Need for Kernel Regularization

The primary need for Regularization techniques with respect to neural networks is to prevent the overfitting of complex neural networks and help them converge faster with faster weight updation during the training process. Among the various regularization techniques, kernel regularization is one such technique where the weight factor of the neural networks is added to some penalization or penalty factor. By adding penalty factors to the weights of the neural network, the neural network weight updation process is quicker with proper weights that can be used for the next updation. Kernel Regularizer does not add a penalty factor to the bias component which in turn is beneficial for obtaining lighter and better converging models. As the bias factor of the neural networks is unaltered the model generally does not overfit and helps us obtain better performing models in the testing phase.

Let us understand how Kernel Regularizers work with neural networks through a case study.

Case study of kernel regularizers with neural networks

For this case study, a binary image classification problem statement was taken up wherein we have to classify African and Asian Elephants. 

Once the dataset was acquired, sample images of both the classes were visualized using plots from the Matplotlib module.

import matplotlib.pyplot as plt
train_path='/content/drive/MyDrive/Colab notebooks/Kernel Regularizers with NN/dataset/train'
test_path='/content/drive/MyDrive/Colab notebooks/Kernel Regularizers with NN/dataset/test'
 
plt.figure(figsize=(15,5))
img=load_img(train_path + "/African/af_tr109.jpg")
plt.imshow(img)
plt.axis("off")
plt.title("African Elephant Image")
plt.show()
 
plt.figure()
 
img=load_img(train_path + "/Asian/as_tr114.jpg")
plt.imshow(img)
plt.axis("off")
plt.title("Asian Elephant  Image")
plt.show()

Once the sample images in the dataset were visualized a Sequential Tensorflow model was built with certain layers as shown below and the model was suitably compiled with appropriate loss functions and metrics for evaluation.

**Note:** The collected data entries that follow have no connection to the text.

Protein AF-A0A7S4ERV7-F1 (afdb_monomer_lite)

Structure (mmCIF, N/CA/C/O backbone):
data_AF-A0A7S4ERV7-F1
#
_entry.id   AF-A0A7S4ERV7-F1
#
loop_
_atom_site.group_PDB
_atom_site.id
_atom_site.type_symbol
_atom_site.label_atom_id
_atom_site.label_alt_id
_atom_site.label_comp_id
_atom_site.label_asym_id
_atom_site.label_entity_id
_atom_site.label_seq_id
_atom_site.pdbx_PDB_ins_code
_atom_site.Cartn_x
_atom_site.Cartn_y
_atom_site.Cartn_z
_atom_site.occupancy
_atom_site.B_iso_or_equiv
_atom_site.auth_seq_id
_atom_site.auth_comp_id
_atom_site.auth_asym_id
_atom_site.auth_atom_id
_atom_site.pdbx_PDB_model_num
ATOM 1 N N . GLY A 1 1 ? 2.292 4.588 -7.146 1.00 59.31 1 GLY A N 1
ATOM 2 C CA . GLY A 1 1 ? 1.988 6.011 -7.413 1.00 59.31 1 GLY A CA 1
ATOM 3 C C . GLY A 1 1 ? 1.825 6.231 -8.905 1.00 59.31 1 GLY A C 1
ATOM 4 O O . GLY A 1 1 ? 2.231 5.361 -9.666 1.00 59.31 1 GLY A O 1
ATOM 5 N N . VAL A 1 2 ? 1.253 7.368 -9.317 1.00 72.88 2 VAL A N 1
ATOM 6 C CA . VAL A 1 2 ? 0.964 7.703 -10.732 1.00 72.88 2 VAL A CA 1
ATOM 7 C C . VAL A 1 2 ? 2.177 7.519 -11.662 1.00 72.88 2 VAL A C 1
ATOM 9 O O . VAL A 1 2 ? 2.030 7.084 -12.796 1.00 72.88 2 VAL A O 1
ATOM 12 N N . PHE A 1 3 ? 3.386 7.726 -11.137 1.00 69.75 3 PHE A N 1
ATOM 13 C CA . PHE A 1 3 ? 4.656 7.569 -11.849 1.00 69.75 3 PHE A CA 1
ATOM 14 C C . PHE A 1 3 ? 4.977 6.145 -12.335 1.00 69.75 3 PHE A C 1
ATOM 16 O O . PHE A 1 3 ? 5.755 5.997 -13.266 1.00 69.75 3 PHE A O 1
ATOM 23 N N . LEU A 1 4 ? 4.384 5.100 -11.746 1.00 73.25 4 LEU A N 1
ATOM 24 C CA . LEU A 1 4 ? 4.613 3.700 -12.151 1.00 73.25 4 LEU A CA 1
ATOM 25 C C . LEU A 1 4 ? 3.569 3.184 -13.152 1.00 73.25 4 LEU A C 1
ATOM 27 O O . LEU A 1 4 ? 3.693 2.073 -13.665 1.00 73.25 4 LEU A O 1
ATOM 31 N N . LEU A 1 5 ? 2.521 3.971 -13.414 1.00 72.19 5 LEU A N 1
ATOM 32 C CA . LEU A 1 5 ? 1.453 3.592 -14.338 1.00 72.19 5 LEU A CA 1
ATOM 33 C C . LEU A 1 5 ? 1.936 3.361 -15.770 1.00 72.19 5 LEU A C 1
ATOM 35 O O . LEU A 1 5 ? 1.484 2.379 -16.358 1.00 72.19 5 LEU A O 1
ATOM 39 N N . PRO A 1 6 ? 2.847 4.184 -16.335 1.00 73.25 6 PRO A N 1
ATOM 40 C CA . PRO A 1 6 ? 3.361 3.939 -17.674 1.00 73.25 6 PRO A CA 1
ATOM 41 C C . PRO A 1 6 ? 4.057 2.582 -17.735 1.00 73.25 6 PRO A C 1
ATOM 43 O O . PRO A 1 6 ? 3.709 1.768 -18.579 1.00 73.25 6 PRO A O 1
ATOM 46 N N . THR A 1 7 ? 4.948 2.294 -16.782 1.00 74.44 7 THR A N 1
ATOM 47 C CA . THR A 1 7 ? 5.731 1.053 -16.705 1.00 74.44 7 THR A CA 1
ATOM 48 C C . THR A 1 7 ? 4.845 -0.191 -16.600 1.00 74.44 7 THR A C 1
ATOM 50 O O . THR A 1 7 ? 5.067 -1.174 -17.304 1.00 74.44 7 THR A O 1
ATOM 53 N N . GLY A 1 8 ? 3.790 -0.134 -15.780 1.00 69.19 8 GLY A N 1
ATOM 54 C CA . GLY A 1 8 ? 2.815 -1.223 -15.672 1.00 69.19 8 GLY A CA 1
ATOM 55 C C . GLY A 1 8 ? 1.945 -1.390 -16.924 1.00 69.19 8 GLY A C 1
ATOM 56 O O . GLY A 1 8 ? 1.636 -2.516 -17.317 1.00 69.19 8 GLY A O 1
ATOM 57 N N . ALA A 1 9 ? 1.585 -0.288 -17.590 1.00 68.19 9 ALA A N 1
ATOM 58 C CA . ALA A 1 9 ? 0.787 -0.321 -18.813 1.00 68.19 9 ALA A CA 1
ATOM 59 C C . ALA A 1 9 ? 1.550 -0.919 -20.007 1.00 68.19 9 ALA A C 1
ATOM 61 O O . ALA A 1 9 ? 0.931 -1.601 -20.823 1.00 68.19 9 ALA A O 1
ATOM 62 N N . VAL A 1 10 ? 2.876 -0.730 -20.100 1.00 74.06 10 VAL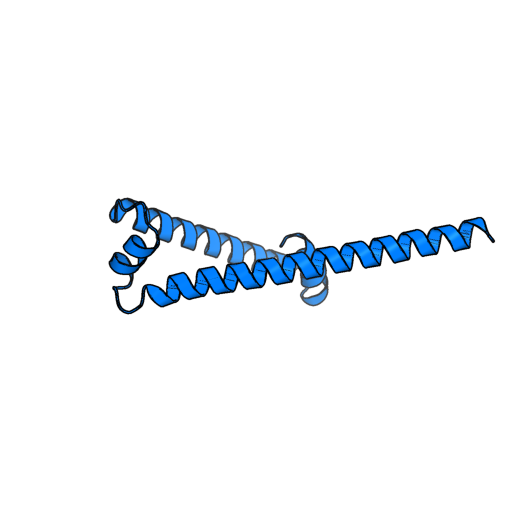 A N 1
ATOM 63 C CA . VAL A 1 10 ? 3.684 -1.360 -21.166 1.00 74.06 10 VAL A CA 1
ATOM 64 C C . VAL A 1 10 ? 3.805 -2.874 -20.987 1.00 74.06 10 VAL A C 1
ATOM 66 O O . VAL A 1 10 ? 3.824 -3.594 -21.979 1.00 74.06 10 VAL A O 1
ATOM 69 N N . GLN A 1 11 ? 3.863 -3.374 -19.746 1.00 73.94 11 GLN A N 1
ATOM 70 C CA . GLN A 1 11 ? 3.985 -4.816 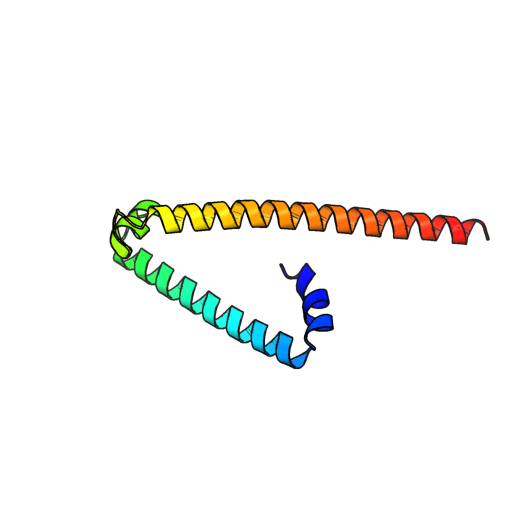-19.484 1.00 73.94 11 GLN A CA 1
ATOM 71 C C . GLN A 1 11 ? 2.678 -5.588 -19.693 1.00 73.94 11 GLN A C 1
ATOM 73 O O . GLN A 1 11 ? 2.713 -6.743 -20.108 1.00 73.94 11 GLN A O 1
ATOM 78 N N . VAL A 1 12 ? 1.535 -4.976 -19.374 1.00 72.62 12 VAL A N 1
ATOM 79 C CA . VAL A 1 12 ? 0.230 -5.664 -19.343 1.00 72.62 12 VAL A CA 1
ATOM 80 C C . VAL A 1 12 ? -0.634 -5.309 -20.561 1.00 72.62 12 VAL A C 1
ATOM 82 O O . VAL A 1 12 ? -1.512 -6.081 -20.940 1.00 72.62 12 VAL A O 1
ATOM 85 N N . GLY A 1 13 ? -0.364 -4.178 -21.218 1.00 73.06 13 GLY A N 1
ATOM 86 C CA . GLY A 1 13 ? -1.179 -3.617 -22.293 1.00 73.06 13 GLY A CA 1
ATOM 87 C C . GLY A 1 13 ? -2.193 -2.588 -21.778 1.00 73.06 13 GLY A C 1
ATOM 88 O O . GLY A 1 13 ? -2.685 -2.664 -20.652 1.00 73.06 13 GLY A O 1
ATOM 89 N N . VAL A 1 14 ? -2.529 -1.606 -22.618 1.00 73.56 14 VAL A N 1
ATOM 90 C CA . VAL A 1 14 ? -3.328 -0.425 -22.226 1.00 73.56 14 VAL A CA 1
ATOM 91 C C . VAL A 1 14 ? -4.749 -0.789 -21.772 1.00 73.56 14 VAL A C 1
ATOM 93 O O . VAL A 1 14 ? -5.243 -0.256 -20.782 1.00 73.56 14 VAL A O 1
ATOM 96 N N . ILE A 1 15 ? -5.402 -1.723 -22.469 1.00 80.12 15 ILE A N 1
ATOM 97 C CA . ILE A 1 15 ? -6.788 -2.137 -22.193 1.00 80.12 15 ILE A CA 1
ATOM 98 C C . ILE A 1 15 ? -6.919 -2.837 -20.825 1.00 80.12 15 ILE A C 1
ATOM 100 O O . ILE A 1 15 ? -7.717 -2.382 -20.002 1.00 80.12 15 ILE A O 1
ATOM 104 N N . PRO A 1 16 ? -6.146 -3.898 -20.518 1.00 80.25 16 PRO A N 1
ATOM 105 C CA . PRO A 1 16 ? -6.205 -4.527 -19.198 1.00 80.25 16 PRO A CA 1
ATOM 106 C C . PRO A 1 16 ? -5.707 -3.607 -18.073 1.00 80.25 16 PRO A C 1
ATOM 108 O O . PRO A 1 16 ? -6.246 -3.670 -16.967 1.00 80.25 16 PRO A O 1
ATOM 111 N N . ALA A 1 17 ? -4.757 -2.702 -18.339 1.00 77.69 17 ALA A N 1
ATOM 112 C CA . ALA A 1 17 ? -4.311 -1.719 -17.350 1.00 77.69 17 ALA A CA 1
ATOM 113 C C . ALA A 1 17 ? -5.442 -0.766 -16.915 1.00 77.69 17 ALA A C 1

Model without Kernel Regularization

import tensorflow as tf
from tensorflow.keras.layers import Dense,MaxPooling2D,Conv2D,Flatten
from tensorflow.keras.models import Sequential
 
img_row=150
img_col=150
 
model1=Sequential()
model1.add(Conv2D(64,(5,5),activation='relu',input_shape=(img_row,img_col,3)))
model1.add(MaxPooling2D(pool_size=(2,2)))
model1.add(Conv2D(32,(5,5),activation='relu'))
model1.add(MaxPooling2D(pool_size=(2,2)))
model1.add(Conv2D(16,(5,5),activation='relu'))
model1.add(MaxPooling2D(pool_size=(2,2)))
model1.add(Flatten())
model1.add(Dense(126,activation='relu'))
model1.add(Dense(52,activation='relu'))
model1.add(Dense(1,activation='sigmoid'))
model1.compile(loss='binary_crossentropy',optimizer='adam',metrics=['accuracy'])

As we are using Image Dataset some suitable preprocessing was taken up by using the ImageDataGenerator module as shown below.

from tensorflow.keras.preprocessing.image import ImageDataGenerator,load_img

train_datagen=ImageDataGenerator(rescale=1./255,shear_range=0.2,zoom_range=0.2,horizontal_flip=True)
test_datagen=ImageDataGenerator(rescale=1./255)
train_set=train_datagen.flow_from_directory(train_path,target_size=(img_row,img_col),
                                           batch_size=64,class_mode='binary')
test_set=test_datagen.flow_from_directory(test_path,target_size=(img_row,img_col),
                                           batch_size=64,class_mode='binary')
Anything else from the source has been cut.